One stop shop: Kubernetes + Kafka + Flink

Christoffer Persson — Fri, 03 Jul 2020 07:40:41 +0000

This is a hands-on tutorial on how to set up Apache Flink with Apache Kafka connector in Kubernetes. The goal with this tutorial is to push an event to Kafka, process it in Flink, and push the processed event back to Kafka on a separate topic. This guide will not dig deep into any of the tools as there exists a lot of great resources about those topics. Focus here is just to get it up and running!

You can follow along by cloning this git repo

This is what we are going to do:

Deploy Kafka and Flink to Kubernetes
Deploy job to Flink
Generate some data

MicroK8s

In these examples MicroK8s have been used. Follow their doc to set it up.

Do not forget to enable some required extensions:

microk8s enable dns storage

When Kubernetes is setup locally you are good to go!

Setup Apache Kafka

To run Kafka on Kubernetes Strimzi is used in this setup. Strimzi simplifies the overall management of the kafka cluster. Strimzi provides some operators to manage Kafka and related components. For the purpose of this guide, the details are not too relevant, but if you are interested you can read more about Strimzi here:

Deploy Kafka to Kubernetes

Deployment is done in two steps:

Install Strimzi
Provision the Kafka cluster

First, move into the k8s directory:

cd k8s

Easy!

Install Strimzi

Create the Kafka namespace:

kubectl create namespace kafka

Create Strimzi cluster operator:

kubectl apply -f strimzi.yml --namespace kafka

Wait for the strimzi-cluster-operator to start (STATUS: Running):

kubectl get pods --namespace kafka -w

Now Strimzi should be installed onto the cluster. Next we will provision the Kafka cluster.

Provision the Kafka cluster

Apply the kafka-persistent-single.yml:

kubectl apply -f kafka-persistent-single.yml --namespace kafka

Wait for everything to startup, it might take a few minutes:

kubectl get pods --namespace kafka -w

Verify the Kafka setup

For this particular experiment, I wanted to explore how to connect to the Kafka cluster from the outside. To do this a NodePort was set up in the kafka-persistent-single.yml. Strimzi has a good blog post about Accessing Kafka if you are interested.

First, get your Kubernetes node Name:

kubectl get nodes

Next, get your node InternalIP:

# Replace <NodeName> with your node name
kubectl get node <NodeName> -o=jsonpath='{range .status.addresses[*]}{.type}{"\t"}{.address}{"\n"}'

Fetch the port of your Kafka external bootstrap service:

kubectl get service my-cluster-kafka-external-bootstrap -o=jsonpath='{.spec.ports[0].nodePort}{"\n"}'\n -n kafka

By now you should have:

Your Kubernetes node IP address
The port of the Kafka bootstrap service

If you don't already have the Kafka CLI available you have to download it, it is sufficient to follow the download step only.

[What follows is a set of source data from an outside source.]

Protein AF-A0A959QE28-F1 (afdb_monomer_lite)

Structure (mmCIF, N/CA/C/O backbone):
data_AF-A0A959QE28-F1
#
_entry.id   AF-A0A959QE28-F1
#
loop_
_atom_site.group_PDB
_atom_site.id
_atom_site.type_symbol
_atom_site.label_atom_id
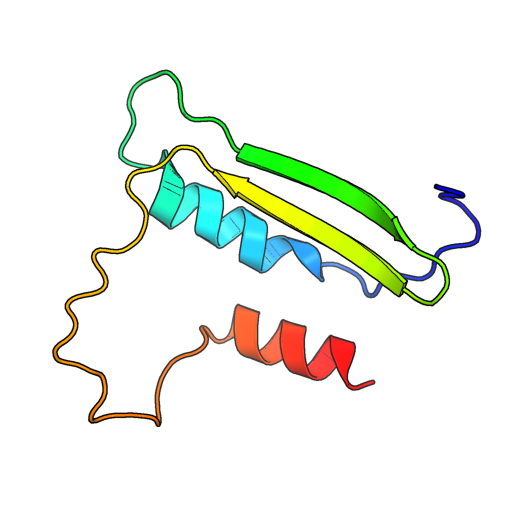_atom_site.label_alt_id
_atom_site.label_comp_id
_atom_site.label_asym_id
_atom_site.label_entity_id
_atom_site.label_seq_id
_atom_site.pdbx_PDB_ins_code
_atom_site.Cartn_x
_atom_site.Cartn_y
_atom_site.Cartn_z
_atom_site.occupancy
_atom_site.B_iso_or_equiv
_atom_site.auth_seq_id
_atom_site.auth_comp_id
_atom_site.auth_asym_id
_atom_site.auth_atom_id
_atom_site.pdbx_PDB_model_num
ATOM 1 N N . LEU A 1 1 ? -18.570 -1.908 0.762 1.00 74.75 1 LEU A N 1
ATOM 2 C CA . LEU A 1 1 ? -17.734 -0.925 1.462 1.00 74.75 1 LEU A CA 1
ATOM 3 C C . LEU A 1 1 ? -18.544 0.338 1.650 1.00 74.75 1 LEU A C 1
ATOM 5 O O . LEU A 1 1 ? -18.767 1.052 0.675 1.00 74.75 1 LEU A O 1
ATOM 9 N N . ASP A 1 2 ? -19.015 0.584 2.866 1.00 78.44 2 ASP A N 1
ATOM 10 C CA . ASP A 1 2 ? -19.447 1.926 3.250 1.00 78.44 2 ASP A CA 1
ATOM 11 C C . ASP A 1 2 ? -18.200 2.797 3.464 1.00 78.44 2 ASP A C 1
ATOM 13 O O . ASP A 1 2 ? -17.455 2.627 4.423 1.00 78.44 2 ASP A O 1
ATOM 17 N N . THR A 1 3 ? -17.931 3.707 2.531 1.0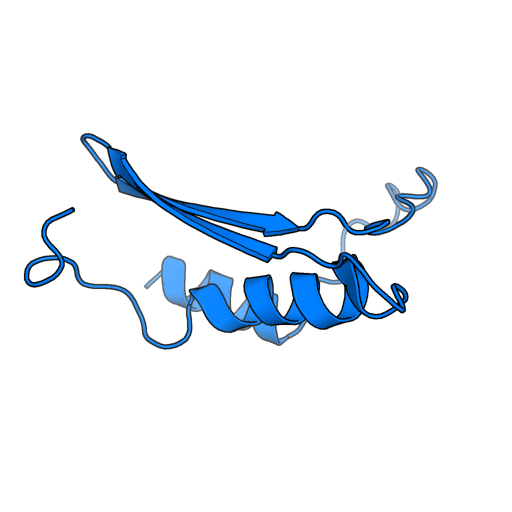0 79.44 3 THR A N 1
ATOM 18 C CA . THR A 1 3 ? -16.734 4.559 2.563 1.00 79.44 3 THR A CA 1
ATOM 19 C C . THR A 1 3 ? -16.860 5.760 3.501 1.00 79.44 3 THR A C 1
ATOM 21 O O . THR A 1 3 ? -15.878 6.477 3.670 1.00 79.44 3 THR A O 1
ATOM 24 N N . PHE A 1 4 ? -18.041 6.020 4.072 1.00 80.19 4 PHE A N 1
ATOM 25 C CA . PHE A 1 4 ? -18.286 7.178 4.941 1.00 80.19 4 PHE A CA 1
ATOM 26 C C . PHE A 1 4 ? -18.318 6.813 6.428 1.00 80.19 4 PHE A C 1
ATOM 28 O O . PHE A 1 4 ? -17.983 7.659 7.252 1.00 80.19 4 PHE A O 1
ATOM 35 N N . GLY A 1 5 ? -18.692 5.577 6.770 1.00 80.75 5 GLY A N 1
ATOM 36 C CA . GLY A 1 5 ? -18.667 5.063 8.147 1.00 80.75 5 GLY A CA 1
ATOM 37 C C . GLY A 1 5 ? -17.340 4.423 8.572 1.00 80.75 5 GLY A C 1
ATOM 38 O O . GLY A 1 5 ? -17.181 4.050 9.731 1.00 80.75 5 GLY A O 1
ATOM 39 N N . LEU A 1 6 ? -16.396 4.271 7.642 1.00 82.50 6 LEU A N 1
ATOM 40 C CA . LEU A 1 6 ? -15.139 3.569 7.866 1.00 82.50 6 LEU A CA 1
ATOM 41 C C . LEU A 1 6 ? -14.033 4.538 8.314 1.00 82.50 6 LEU A C 1
ATOM 43 O O . LEU A 1 6 ? -13.547 5.354 7.529 1.00 82.50 6 LEU A O 1
ATOM 47 N N . GLU A 1 7 ? -13.587 4.403 9.560 1.00 84.31 7 GLU A N 1
ATOM 48 C CA . GLU A 1 7 ? -12.462 5.168 10.097 1.00 84.31 7 GLU A CA 1
ATOM 49 C C . GLU A 1 7 ? -11.147 4.409 9.889 1.00 84.31 7 GLU A C 1
ATOM 51 O O . GLU A 1 7 ? -10.935 3.324 10.426 1.00 84.31 7 GLU A O 1
ATOM 56 N N . VAL A 1 8 ? -10.242 4.985 9.096 1.00 83.75 8 VAL A N 1
ATOM 57 C CA . VAL A 1 8 ? -8.902 4.432 8.862 1.00 83.75 8 VAL A CA 1
ATOM 58 C C . VAL A 1 8 ? -7.868 5.499 9.208 1.00 83.75 8 VAL A C 1
ATOM 60 O O . VAL A 1 8 ? -7.992 6.633 8.730 1.00 83.75 8 VAL A O 1
ATOM 63 N N . PRO A 1 9 ? -6.818 5.172 9.988 1.00 85.81 9 PRO A N 1
ATOM 64 C CA . PRO A 1 9 ? -5.739 6.108 10.252 1.00 85.81 9 PRO A CA 1
ATOM 65 C C . PRO A 1 9 ? -5.143 6.665 8.952 1.00 85.81 9 PRO A C 1
ATOM 67 O O . PRO A 1 9 ? -4.920 5.923 7.986 1.00 85.81 9 PRO A O 1
ATOM 70 N N . PRO A 1 10 ? -4.829 7.968 8.902 1.00 84.81 10 PRO A N 1
ATOM 71 C CA . PRO A 1 10 ? -4.270 8.562 7.702 1.00 84.81 10 PRO A CA 1
ATOM 72 C C . PRO A 1 10 ? -2.919 7.926 7.362 1.00 84.81 10 PRO A C 1
ATOM 74 O O . PRO A 1 10 ? -2.106 7.617 8.241 1.00 84.81 10 PRO A O 1
ATOM 77 N N . LEU A 1 11 ? -2.662 7.786 6.059 1.00 86.75 11 LEU A N 1
ATOM 78 C CA . LEU A 1 11 ? -1.408 7.276 5.486 1.00 86.75 11 LEU A CA 1
ATOM 79 C C . LEU A 1 11 ? -1.066 5.827 5.880 1.00 86.75 11 LEU A C 1
ATOM 81 O O . LEU A 1 11 ? 0.068 5.394 5.696 1.00 86.75 11 LEU A O 1
ATOM 85 N N . LEU A 1 12 ? -2.035 5.058 6.383 1.00 88.25 12 LEU A N 1
ATOM 86 C CA . LEU A 1 12 ? -1.823 3.672 6.803 1.00 88.25 12 LEU A CA 1
ATOM 87 C C . LEU A 1 12 ? -1.310 2.780 5.657 1.00 88.25 12 LEU A C 1
ATOM 89 O O . LEU A 1 12 ? -0.420 1.954 5.847 1.00 88.25 12 LEU A O 1
ATOM 93 N N . ILE A 1 13 ? -1.856 2.979 4.456 1.00 90.12 13 ILE A N 1
ATOM 94 C CA . ILE A 1 13 ? -1.603 2.142 3.272 1.00 90.12 13 ILE A CA 1
ATOM 95 C C . ILE A 1 13 ? -0.345 2.587 2.515 1.00 90.12 13 ILE A C 1
ATOM 97 O O . ILE A 1 13 ? 0.289 1.789 1.826 1.00 90.12 13 ILE A O 1
ATOM 101 N N . GLN A 1 14 ? 0.043 3.854 2.673 1.00 91.31 14 GLN A N 1
ATOM 102 C CA . GLN A 1 14 ? 1.121 4.483 1.918 1.00 91.31 14 GLN A CA 1
ATOM 103 C C . GLN A 1 14 ? 2.444 3.697 1.941 1.00 91.31 14 GLN A C 1
ATOM 105 O O . GLN A 1 14 ? 2.946 3.434 0.853 1.00 91.31 14 GLN A O 1
ATOM 110 N N . PRO A 1 15 ? 2.996 3.238 3.085 1.00 90.12 15 PRO A N 1
ATOM 111 C CA . PRO A 1 15 ? 4.278 2.530 3.063 1.00 90.12 15 PRO A CA 1
ATOM 112 C C . PRO A 1 15 ? 4.215 1.182 2.340 1.00 90.12 15 PRO A C 1
ATOM 114 O O . PRO A 1 15 ? 5.214 0.746 1.775 1.00 90.12 15 PRO A O 1
ATOM 117 N N . TYR A 1 16 ? 3.054 0.522 2.304 1.00 90.06 16 TYR A N 1
ATOM 118 C CA . TYR A 1 16 ? 2.887 -0.715 1.538 1.00 90.06 16 TYR A CA 1
ATOM 119 C C . TYR A 1 16 ? 2.874 -0.438 0.033 1.00 90.06 16 TYR A C 1
ATOM 121 O O . TYR A 1 16 ? 3.514 -1.157 -0.731 1.00 90.06 16 TYR A O 1
ATOM 129 N N . VAL A 1 17 ? 2.197 0.633 -0.391 1.00 93.12 17 VAL A N 1
ATOM 130 C CA . VAL A 1 17 ? 2.184 1.067 -1.795 1.00 93.12 17 VAL A CA 1
ATOM 131 C C . VAL A 1 17 ? 3.558 1.579 -2.222 1.00 93.12 17 VAL A C 1
ATOM 133 O O . VAL A 1 17 ? 4.025 1.227 -3.300 1.00 93.12 17 VAL A O 1
ATOM 136 N N . GLU A 1 18 ? 4.249 2.344 -1.377 1.00 91.19 18 GLU A N 1
ATOM 137 C CA . GLU A 1 18 ? 5.626 2.781 -1.628 1.00 91.19 18 GLU A CA 1
ATOM 138 C C . GLU A 1 18 ? 6.564 1.585 -1.800 1.00 91.19 18 GLU A C 1
ATOM 140 O O . GLU A 1 18 ? 7.341 1.559 -2.752 1.00 91.19 18 GLU A O 1
ATOM 145 N N . ASN A 1 19 ? 6.447 0.554 -0.955 1.00 87.25 19 ASN A N 1
ATOM 146 C CA . ASN A 1 19 ? 7.222 -0.676 -1.115 1.00 87.25 19 ASN A CA 1
ATOM 147 C C . ASN A 1 19 ? 6.910 -1.379 -2.447 1.00 87.25 19 ASN A C 1
ATOM 149 O O . ASN A 1 19 ? 7.832 -1.789 -3.149 1.00 87.25 19 ASN A O 1
ATOM 153 N N . ALA A 1 20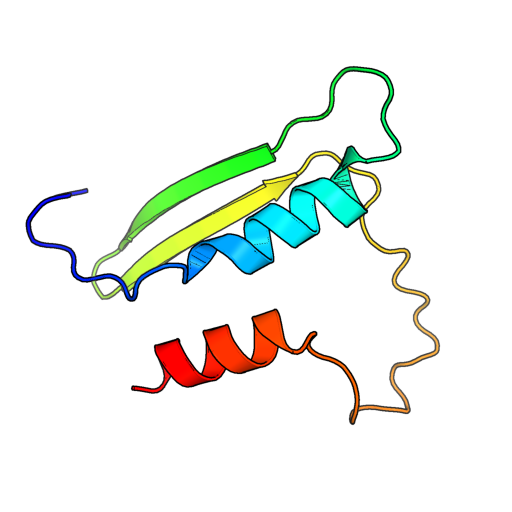 ? 5.635 -1.482 -2.825 1.00 90.38 20 ALA A N 1
ATOM 154 C CA . ALA A 1 20 ? 5.214 -2.081 -4.092 1.00 90.38 20 ALA A CA 1
ATOM 155 C C . ALA A 1 20 ? 5.766 -1.315 -5.314 1.00 90.38 20 ALA A C 1
ATOM 157 O O . ALA A 1 20 ? 6.190 -1.922 -6.299 1.00 90.38 20 ALA A O 1
ATOM 158 N N . VAL A 1 21 ? 5.827 0.019 -5.242 1.00 90.56 21 VAL A N 1
ATOM 159 C CA . VAL A 1 21 ? 6.429 0.864 -6.285 1.00 90.56 21 VAL A CA 1
ATOM 160 C C . VAL A 1 21 ? 7.943 0.676 -6.333 1.00 90.56 21 VAL A C 1
ATOM 162 O O . VAL A 1 21 ? 8.480 0.332 -7.383 1.00 90.56 21 VAL A O 1
ATOM 165 N N . LEU A 1 22 ? 8.627 0.895 -5.207 1.00 88.19 22 LEU A N 1
ATOM 166 C CA . LEU A 1 22 ? 10.090 0.951 -5.131 1.00 88.19 22 LEU A CA 1
ATOM 167 C C . LEU A 1 22 ? 10.751 -0.411 -5.332 1.00 88.19 22 LEU A C 1
ATOM 169 O O . LEU A 1 22 ? 11.817 -0.492 -5.936 1.00 88.19 22 LEU A O 1
ATOM 173 N N . HIS A 1 23 ? 10.142 -1.469 -4.805 1.00 84.12 23 HIS A N 1
ATOM 174 C CA . HIS A 1 23 ? 10.741 -2.801 -4.772 1.00 84.12 23 HIS A CA 1
ATOM 175 C C . HIS A 1 23 ? 10.014 -3.803 -5.664 1.00 84.12 23 HIS A C 1
ATOM 177 O O . HIS A 1 23 ? 10.651 -4.704 -6.198 1.00 84.12 23 HIS A O 1
ATOM 183 N N . GLY A 1 24 ? 8.705 -3.641 -5.861 1.00 86.81 24 GLY A N 1
ATOM 184 C CA . GLY A 1 24 ? 7.945 -4.493 -6.769 1.00 86.81 24 GLY A CA 1
ATOM 185 C C . GLY A 1 24 ? 8.252 -4.162 -8.227 1.00 86.81 24 GLY A C 1
ATOM 186 O O . GLY A 1 24 ? 8.840 -4.965 -8.955 1.00 86.81 24 GLY A O 1
ATOM 187 N N . ILE A 1 25 ? 7.860 -2.965 -8.670 1.00 90.88 25 ILE A N 1
ATOM 188 C CA . ILE A 1 25 ? 7.807 -2.647 -10.107 1.00 90.88 25 ILE A CA 1
ATOM 189 C C . ILE A 1 25 ? 8.872 -1.666 -10.612 1.00 90.88 25 ILE A C 1
ATOM 191 O O . ILE A 1 25 ? 8.951 -1.480 -11.822 1.00 90.88 25 ILE A O 1
ATOM 195 N N . ALA A 1 26 ? 9.705 -1.065 -9.753 1.00 87.50 26 ALA A N 1
ATOM 196 C CA . ALA A 1 26 ? 10.700 -0.064 -10.170 1.00 87.50 26 ALA A CA 1
ATOM 197 C C . ALA A 1 26 ? 11.675 -0.553 -11.261 1.00 87.50 26 ALA A C 1
ATOM 199 O O . ALA A 1 26 ? 12.151 0.247 -12.060 1.00 87.50 26 ALA A O 1
ATOM 200 N N . GLY A 1 27 ? 11.964 -1.859 -11.309 1.00 83.38 27 GLY A N 1
ATOM 201 C CA . GLY A 1 27 ? 12.829 -2.477 -12.322 1.00 83.38 27 GLY A CA 1
ATOM 202 C C . GLY A 1 27 ? 12.133 -2.835 -13.641 1.00 83.38 27 GLY A C 1
ATOM 203 O O . GLY A 1 27 ? 12.773 -3.391 -14.530 1.00 83.38 27 GLY A O 1
ATOM 204 N N . LYS A 1 28 ? 10.830 -2.568 -13.783 1.00 83.88 28 LYS A N 1
ATOM 205 C CA . LYS A 1 28 ? 10.075 -2.867 -15.003 1.00 83.88 28 LYS A CA 1
ATOM 206 C C . LYS A 1 28 ? 9.967 -1.638 -15.896 1.00 83.88 28 LYS A C 1
ATOM 208 O O . LYS A 1 28 ? 9.373 -0.639 -15.508 1.00 83.88 28 LYS A O 1
ATOM 213 N N . GLU A 1 29 ? 10.438 -1.757 -17.135 1.00 83.06 29 GLU A N 1
ATOM 214 C CA . GLU A 1 29 ? 10.273 -0.703 -18.147 1.00 83.06 29 GLU A CA 1
ATOM 215 C C . GLU A 1 29 ? 8.820 -0.578 -18.633 1.00 83.06 29 GLU A C 1
ATOM 217 O O . GLU A 1 29 ? 8.357 0.514 -18.951 1.00 83.06 29 GLU A O 1
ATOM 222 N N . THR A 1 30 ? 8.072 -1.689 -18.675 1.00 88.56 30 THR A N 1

Finally, we can do the actual validation by producing/consuming some messages. Open two terminal windows, and browse to your Kafka installation folder.

In terminal 1, we will consume messages:

# set the <node-ip> and <bootstrap-port>
bin/kafka-console-consumer.sh --bootstrap-server <node-ip>:<bootstrap-port> --topic my-topic --from-beginning

In terminal 2, we produce the messages:

# set the <node-ip> and <bootstrap-port>
bin/kafka-console-producer.sh --broker-list <node-ip>:<bootstrap-port> --topic my-topic

Post some messages in terminal 2, and they should pop up in terminal 1. Very smooth.

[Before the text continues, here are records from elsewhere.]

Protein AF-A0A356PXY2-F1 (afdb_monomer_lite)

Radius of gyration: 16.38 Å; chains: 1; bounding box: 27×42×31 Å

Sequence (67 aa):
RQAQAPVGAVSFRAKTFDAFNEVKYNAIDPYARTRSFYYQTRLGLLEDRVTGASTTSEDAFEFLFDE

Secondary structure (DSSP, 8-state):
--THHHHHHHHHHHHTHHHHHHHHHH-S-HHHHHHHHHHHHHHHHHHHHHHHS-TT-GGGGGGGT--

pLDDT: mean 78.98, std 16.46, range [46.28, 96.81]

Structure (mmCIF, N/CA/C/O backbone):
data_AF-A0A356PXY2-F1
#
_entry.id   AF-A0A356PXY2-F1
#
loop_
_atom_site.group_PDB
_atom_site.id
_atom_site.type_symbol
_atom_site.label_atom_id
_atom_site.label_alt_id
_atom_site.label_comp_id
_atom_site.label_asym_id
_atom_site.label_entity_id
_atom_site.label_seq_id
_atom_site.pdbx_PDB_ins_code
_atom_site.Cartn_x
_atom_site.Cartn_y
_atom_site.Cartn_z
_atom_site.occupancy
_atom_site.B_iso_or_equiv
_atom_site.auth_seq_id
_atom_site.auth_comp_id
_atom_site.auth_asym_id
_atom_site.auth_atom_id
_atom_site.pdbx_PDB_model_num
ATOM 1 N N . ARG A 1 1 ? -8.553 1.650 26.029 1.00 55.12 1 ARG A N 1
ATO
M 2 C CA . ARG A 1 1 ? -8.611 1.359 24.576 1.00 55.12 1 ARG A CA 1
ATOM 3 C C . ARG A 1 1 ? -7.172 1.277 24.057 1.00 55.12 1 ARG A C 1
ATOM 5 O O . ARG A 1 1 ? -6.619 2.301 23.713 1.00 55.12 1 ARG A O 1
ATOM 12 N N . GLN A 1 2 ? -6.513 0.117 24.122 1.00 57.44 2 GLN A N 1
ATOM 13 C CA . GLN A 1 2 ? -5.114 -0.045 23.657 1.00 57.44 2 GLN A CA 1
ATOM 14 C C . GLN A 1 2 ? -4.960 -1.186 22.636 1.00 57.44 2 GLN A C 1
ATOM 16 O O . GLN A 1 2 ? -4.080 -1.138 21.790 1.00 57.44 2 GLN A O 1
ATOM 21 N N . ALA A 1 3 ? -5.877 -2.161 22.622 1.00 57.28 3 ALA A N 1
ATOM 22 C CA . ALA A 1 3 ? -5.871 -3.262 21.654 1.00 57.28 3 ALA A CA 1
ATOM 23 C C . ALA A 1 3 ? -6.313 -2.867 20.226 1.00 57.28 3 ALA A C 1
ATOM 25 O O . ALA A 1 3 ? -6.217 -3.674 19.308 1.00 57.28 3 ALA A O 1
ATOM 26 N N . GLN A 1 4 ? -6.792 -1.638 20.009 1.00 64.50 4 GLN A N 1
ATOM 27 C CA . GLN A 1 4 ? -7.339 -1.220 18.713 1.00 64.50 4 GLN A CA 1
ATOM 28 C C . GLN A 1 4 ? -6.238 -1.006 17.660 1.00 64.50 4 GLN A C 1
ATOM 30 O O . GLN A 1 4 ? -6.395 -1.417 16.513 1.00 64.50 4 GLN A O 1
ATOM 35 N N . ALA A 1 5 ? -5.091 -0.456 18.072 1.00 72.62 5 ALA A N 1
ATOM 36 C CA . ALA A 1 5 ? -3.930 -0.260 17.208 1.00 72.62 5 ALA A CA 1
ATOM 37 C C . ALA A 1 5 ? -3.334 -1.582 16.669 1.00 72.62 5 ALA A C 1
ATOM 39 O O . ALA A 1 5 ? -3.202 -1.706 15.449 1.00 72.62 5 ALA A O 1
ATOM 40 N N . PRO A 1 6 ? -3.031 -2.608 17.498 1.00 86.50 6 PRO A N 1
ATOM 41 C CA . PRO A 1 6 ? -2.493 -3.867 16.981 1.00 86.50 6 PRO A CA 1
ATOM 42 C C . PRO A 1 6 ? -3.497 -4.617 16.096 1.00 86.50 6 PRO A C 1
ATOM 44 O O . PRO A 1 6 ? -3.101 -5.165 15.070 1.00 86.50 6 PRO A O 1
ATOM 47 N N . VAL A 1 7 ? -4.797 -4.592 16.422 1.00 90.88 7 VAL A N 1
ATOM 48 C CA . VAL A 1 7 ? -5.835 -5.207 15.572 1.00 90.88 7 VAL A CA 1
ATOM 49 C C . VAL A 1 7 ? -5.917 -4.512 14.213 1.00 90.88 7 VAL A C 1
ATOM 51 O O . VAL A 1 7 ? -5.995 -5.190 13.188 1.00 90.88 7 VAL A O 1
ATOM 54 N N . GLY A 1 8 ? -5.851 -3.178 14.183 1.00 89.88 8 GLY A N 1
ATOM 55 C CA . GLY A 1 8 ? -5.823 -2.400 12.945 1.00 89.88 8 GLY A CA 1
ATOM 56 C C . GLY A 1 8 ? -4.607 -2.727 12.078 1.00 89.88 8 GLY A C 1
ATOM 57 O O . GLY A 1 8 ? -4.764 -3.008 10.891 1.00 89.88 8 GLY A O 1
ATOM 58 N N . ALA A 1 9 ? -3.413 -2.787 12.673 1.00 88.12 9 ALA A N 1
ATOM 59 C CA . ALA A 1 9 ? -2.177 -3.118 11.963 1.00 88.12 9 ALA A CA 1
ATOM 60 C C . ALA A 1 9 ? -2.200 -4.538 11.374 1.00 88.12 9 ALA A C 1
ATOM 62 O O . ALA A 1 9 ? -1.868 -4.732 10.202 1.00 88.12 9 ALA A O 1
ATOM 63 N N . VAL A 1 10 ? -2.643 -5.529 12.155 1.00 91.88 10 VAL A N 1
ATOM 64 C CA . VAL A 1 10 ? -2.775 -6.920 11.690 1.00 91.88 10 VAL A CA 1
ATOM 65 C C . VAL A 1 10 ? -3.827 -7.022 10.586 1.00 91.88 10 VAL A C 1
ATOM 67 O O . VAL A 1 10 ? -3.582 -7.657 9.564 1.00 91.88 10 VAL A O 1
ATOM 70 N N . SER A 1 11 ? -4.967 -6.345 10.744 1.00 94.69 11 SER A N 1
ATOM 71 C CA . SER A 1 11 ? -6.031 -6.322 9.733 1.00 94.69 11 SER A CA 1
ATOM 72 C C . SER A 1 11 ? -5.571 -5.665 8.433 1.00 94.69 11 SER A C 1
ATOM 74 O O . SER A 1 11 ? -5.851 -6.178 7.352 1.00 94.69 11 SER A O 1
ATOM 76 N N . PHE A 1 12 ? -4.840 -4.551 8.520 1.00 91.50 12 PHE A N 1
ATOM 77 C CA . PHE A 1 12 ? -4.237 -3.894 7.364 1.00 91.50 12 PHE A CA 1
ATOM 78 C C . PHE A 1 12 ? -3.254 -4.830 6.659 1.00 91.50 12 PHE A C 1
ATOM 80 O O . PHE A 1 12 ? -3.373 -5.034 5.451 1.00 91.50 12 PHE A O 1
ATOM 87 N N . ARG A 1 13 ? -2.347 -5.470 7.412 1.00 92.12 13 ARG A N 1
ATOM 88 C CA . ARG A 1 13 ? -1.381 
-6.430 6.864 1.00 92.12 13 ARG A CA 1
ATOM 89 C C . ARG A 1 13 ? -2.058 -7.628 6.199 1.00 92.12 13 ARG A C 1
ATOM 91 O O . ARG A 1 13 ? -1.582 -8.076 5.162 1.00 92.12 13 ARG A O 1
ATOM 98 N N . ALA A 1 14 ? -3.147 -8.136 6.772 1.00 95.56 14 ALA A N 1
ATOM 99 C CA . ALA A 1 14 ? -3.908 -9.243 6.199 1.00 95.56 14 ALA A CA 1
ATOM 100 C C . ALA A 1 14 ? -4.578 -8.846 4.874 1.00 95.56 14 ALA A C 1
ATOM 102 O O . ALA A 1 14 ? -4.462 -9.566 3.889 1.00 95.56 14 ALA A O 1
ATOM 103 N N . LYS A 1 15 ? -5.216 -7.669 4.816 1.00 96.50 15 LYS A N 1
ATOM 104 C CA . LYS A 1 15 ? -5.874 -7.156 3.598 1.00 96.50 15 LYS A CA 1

Deploy Apache Flink to Kubernetes

No fancy operator is used to manage Flink. Instead, we are just deploying a simple Flink yml. You can read more about Flink at the Apache Flink homepage.

Again, browse to the k8s directory of the repo.

Create the Flink namespace:

kubectl create namespace flink

Deploy the flink.yml to the Kubernetes cluster:

kubectl apply -f flink.yml -n flink

Wait until Flink boots properly:

kubectl get pods --namespace flink -w

Now Flink should be running.

Verify the Flink setup

A NodePort is again used to expose the Flink UI. To get the port call:

kubectl get service flink-jobmanager-rest -o=jsonpath='{.spec.ports[0].nodePort}{"\n"}'\n -n flink

Using this port, you should be able to reach the Flink UI. Head into your browser and put <node-ip>:<flink-port> in your address field.

Deploy a job to Flink

The job that will be deployed to Flink is a simple example Flink application. What it does is to add a prefix to the event that is consumed.

Flink provides a templating tool to get started with new jobs. I had to do some minor modifications to comply with my local SBT and Scala setup. You will have to install both SBT and Scala. These are the versions that are used in this project:

SBT version 1.3.12
Scala version 2.12.11
OpenJDK 13

Head over to the flink-job directory in one of your terminals.
Then build a JAR file, simply run:

sbt assembly

If you are lucky it will just work. If not, you might have to do some troubleshooting... Make sure you are using the same versions.

When the assembly is complete you should have a fresh jar in target/scala-2.12/flink-job-assembly-0.1-SNAPSHOT.jar.

The next step is to submit the job to Flink. You can either do this through the Flink UI using the "Submit New Job" menu option. But I will show how to use the Flink CLI since that is more useful in the long run.
For this tutorial download the "Apache Flink 1.10.1 for Scala 2.12" from here.

Unzip the package:

tar xzf flink-1.10.1-bin-scala_2.12.tgz
cd flink-1.10.1

Get the Flink kubernetes NodePort:

kubectl get service flink-jobmanager-rest -o=jsonpath='{.spec.ports[0].nodePort}{"\n"}'\n -n flink

Upload the flink-job jar:

# set the <node-ip> and <flink-port>
# set <path-to-repo> to the k8s-kafka-flink repo
bin/flink run -m <node-ip>:<flink-port> \
    --class dev.chrisp.Job \ 
    <path-to-repo>/k8s-kafka-flink/flink-job/target/scala-2.12/flink-job-assembly-0.1-SNAPSHOT.jar \ 
    --input-topic input \
    --output-topic output \
    --bootstrap.servers  my-cluster-kafka-bootstrap.kafka:9092 \
    --zookeeper.connect my-cluster-zookeeper-client.kafka:2181 \
    --group.id flink

The arguments to the Flink job are pretty self-descriptive.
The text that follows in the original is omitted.